Assigned task - Repeat precisely the span of lines below that opens with the line containing "ATOM 52 N N" and closes with the line containing "ATOM 62 C CA", both included.

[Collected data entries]
• • • • •

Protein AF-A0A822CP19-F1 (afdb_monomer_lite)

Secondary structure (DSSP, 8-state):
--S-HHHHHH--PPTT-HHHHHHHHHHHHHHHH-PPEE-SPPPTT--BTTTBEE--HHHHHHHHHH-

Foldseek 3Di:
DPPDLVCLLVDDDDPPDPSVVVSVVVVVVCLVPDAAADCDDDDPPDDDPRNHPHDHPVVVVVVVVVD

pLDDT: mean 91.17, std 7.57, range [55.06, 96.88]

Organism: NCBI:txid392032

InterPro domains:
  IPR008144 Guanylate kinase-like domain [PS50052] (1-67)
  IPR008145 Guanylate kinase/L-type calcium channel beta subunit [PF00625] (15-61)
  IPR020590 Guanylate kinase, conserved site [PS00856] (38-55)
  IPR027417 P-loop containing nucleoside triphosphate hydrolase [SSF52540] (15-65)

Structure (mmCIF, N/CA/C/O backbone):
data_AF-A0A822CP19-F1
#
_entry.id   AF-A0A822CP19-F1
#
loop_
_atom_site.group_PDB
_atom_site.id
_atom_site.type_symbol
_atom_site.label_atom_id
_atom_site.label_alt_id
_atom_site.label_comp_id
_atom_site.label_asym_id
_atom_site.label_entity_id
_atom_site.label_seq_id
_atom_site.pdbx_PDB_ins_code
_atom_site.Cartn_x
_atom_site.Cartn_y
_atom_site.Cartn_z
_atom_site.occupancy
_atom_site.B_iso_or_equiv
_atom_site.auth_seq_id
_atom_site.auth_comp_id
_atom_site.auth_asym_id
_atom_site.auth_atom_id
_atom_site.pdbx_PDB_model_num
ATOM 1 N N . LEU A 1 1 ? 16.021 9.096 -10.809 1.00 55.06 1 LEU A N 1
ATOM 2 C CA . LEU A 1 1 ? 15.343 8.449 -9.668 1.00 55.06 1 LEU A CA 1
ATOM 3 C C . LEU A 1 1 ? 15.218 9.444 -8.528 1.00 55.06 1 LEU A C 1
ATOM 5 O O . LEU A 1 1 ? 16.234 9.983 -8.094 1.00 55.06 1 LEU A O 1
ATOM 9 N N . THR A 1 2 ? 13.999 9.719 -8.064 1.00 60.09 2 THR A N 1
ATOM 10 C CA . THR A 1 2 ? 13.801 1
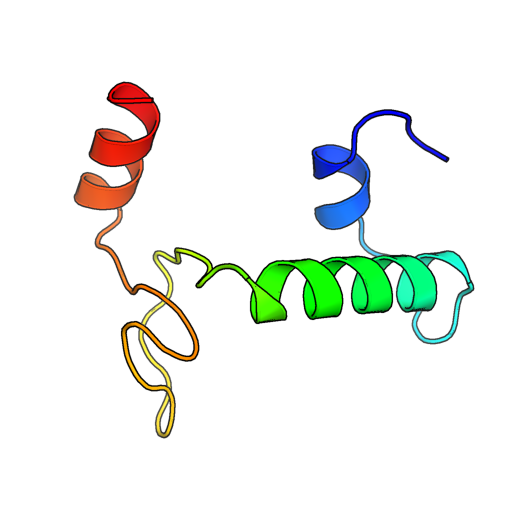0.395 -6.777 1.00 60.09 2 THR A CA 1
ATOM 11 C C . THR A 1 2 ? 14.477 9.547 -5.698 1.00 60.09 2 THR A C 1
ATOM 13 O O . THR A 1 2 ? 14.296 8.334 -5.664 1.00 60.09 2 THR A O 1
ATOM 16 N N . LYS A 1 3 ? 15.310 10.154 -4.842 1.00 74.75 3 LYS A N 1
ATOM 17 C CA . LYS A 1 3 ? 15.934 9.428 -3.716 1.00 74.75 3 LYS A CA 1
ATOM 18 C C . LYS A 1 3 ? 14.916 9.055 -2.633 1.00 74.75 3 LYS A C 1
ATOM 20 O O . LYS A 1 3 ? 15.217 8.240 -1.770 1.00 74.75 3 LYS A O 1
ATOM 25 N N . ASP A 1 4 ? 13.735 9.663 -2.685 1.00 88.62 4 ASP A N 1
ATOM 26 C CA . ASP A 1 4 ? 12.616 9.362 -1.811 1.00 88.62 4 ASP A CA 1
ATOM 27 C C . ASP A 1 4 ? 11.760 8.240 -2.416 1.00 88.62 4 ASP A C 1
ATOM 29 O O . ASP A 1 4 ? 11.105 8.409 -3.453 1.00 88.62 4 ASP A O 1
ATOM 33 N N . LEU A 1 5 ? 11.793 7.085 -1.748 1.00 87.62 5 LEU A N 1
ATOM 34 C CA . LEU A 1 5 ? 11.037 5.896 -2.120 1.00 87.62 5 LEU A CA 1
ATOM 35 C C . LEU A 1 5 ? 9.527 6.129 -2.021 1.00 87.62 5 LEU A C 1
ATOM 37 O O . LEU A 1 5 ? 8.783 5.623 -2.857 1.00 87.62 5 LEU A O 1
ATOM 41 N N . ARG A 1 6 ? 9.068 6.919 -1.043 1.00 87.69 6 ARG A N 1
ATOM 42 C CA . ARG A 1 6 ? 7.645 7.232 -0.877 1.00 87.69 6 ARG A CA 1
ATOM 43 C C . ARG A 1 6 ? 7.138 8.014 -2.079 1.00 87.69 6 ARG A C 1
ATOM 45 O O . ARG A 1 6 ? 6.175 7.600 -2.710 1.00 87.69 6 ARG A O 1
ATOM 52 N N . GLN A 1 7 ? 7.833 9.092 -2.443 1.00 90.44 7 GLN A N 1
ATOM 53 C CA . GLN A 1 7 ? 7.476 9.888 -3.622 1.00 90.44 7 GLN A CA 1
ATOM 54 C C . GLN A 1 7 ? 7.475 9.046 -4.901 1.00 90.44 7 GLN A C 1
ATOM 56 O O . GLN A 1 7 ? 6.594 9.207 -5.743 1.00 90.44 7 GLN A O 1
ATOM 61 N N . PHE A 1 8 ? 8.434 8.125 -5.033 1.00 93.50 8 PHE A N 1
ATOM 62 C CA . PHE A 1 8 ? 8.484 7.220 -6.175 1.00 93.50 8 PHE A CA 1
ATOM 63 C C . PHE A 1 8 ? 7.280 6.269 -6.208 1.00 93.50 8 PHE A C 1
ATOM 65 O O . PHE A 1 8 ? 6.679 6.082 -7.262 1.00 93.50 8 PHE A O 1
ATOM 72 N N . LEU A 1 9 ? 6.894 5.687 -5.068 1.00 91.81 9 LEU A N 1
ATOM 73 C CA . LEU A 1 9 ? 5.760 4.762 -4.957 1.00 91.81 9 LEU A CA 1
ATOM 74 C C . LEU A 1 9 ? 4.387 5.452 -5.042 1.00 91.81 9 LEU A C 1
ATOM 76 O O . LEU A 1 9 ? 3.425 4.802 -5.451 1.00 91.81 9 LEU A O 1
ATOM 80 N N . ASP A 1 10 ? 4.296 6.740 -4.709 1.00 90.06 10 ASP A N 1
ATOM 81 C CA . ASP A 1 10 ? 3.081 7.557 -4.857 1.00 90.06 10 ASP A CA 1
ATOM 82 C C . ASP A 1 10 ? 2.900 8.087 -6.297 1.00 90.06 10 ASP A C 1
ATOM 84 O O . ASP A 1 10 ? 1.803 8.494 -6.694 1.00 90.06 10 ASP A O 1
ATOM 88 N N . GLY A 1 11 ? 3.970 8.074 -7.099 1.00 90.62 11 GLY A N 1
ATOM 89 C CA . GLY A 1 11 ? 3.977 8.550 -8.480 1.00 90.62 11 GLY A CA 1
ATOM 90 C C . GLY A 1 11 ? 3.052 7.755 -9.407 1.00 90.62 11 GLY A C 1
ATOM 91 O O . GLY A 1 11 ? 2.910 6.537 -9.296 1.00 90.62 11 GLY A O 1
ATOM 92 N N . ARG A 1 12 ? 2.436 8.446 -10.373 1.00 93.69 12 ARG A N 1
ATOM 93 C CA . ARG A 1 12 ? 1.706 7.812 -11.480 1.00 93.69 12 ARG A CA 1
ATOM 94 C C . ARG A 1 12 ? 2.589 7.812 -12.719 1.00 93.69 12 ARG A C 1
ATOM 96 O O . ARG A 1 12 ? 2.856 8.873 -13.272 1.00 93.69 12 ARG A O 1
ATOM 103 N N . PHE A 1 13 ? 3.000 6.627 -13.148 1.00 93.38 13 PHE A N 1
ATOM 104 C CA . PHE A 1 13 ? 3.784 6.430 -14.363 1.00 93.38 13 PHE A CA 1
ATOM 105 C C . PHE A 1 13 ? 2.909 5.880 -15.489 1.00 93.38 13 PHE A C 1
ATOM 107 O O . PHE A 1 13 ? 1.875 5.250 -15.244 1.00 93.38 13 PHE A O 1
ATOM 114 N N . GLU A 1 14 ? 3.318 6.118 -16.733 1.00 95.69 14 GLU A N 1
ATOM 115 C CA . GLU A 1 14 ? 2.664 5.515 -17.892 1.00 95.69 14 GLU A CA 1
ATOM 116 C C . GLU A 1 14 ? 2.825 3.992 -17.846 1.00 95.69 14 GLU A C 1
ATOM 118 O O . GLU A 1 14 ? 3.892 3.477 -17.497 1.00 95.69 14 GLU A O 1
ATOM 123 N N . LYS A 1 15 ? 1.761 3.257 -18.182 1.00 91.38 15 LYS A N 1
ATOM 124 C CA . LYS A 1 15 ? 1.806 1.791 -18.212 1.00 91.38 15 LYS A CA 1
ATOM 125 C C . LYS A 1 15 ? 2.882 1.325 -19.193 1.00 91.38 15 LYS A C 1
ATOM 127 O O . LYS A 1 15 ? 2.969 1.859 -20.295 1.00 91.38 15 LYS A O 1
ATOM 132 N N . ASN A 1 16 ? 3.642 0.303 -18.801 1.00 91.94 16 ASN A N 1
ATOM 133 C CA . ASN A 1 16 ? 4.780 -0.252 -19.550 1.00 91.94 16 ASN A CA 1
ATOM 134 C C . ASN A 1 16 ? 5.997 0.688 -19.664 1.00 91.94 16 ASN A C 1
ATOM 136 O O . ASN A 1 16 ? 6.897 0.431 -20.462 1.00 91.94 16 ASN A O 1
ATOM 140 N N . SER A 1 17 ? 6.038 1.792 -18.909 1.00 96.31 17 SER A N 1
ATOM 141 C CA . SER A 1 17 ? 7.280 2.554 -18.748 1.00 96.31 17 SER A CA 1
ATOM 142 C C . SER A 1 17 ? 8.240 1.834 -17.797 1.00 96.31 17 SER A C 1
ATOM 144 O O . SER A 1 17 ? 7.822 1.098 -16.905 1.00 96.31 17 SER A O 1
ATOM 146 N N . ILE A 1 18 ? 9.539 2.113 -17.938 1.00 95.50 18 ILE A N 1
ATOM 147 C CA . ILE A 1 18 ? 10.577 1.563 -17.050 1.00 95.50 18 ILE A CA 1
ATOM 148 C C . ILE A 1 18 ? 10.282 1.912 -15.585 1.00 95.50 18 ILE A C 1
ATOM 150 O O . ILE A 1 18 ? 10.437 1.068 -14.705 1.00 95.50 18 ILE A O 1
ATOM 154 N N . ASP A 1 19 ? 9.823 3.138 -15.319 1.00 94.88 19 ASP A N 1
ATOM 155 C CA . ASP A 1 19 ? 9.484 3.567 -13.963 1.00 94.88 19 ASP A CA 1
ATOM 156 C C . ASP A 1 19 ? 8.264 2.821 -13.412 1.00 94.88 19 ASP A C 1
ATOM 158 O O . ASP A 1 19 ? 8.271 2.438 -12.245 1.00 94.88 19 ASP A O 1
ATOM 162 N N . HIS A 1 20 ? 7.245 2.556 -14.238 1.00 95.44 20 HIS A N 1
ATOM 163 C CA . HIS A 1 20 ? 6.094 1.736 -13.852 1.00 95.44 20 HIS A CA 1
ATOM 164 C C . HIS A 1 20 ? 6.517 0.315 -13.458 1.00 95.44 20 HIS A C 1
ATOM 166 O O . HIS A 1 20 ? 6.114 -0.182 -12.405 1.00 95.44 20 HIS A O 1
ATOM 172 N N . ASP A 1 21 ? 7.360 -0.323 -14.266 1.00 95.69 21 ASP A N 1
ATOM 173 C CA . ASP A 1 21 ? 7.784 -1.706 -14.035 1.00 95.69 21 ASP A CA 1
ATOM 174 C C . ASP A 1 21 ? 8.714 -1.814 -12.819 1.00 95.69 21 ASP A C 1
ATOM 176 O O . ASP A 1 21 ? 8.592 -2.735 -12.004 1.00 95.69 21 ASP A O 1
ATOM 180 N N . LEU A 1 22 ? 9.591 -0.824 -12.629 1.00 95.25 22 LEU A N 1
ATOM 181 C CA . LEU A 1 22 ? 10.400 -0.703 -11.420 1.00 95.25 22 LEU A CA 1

• • • • •

Solved problem -
ATOM 52 N N . GLN A 1 7 ? 7.833 9.092 -2.443 1.00 90.44 7 GLN A N 1
ATOM 53 C CA . GLN A 1 7 ? 7.476 9.888 -3.622 1.00 90.44 7 GLN A CA 1
ATOM 54 C C . GLN A 1 7 ? 7.475 9.046 -4.901 1.00 90.44 7 GLN A C 1
ATOM 56 O O . GLN A 1 7 ? 6.594 9.207 -5.743 1.00 90.44 7 GLN A O 1
ATOM 61 N N . PHE A 1 8 ? 8.434 8.125 -5.033 1.00 93.50 8 PHE A N 1
ATOM 62 C CA . PHE A 1 8 ? 8.484 7.220 -6.175 1.00 93.50 8 PHE A CA 1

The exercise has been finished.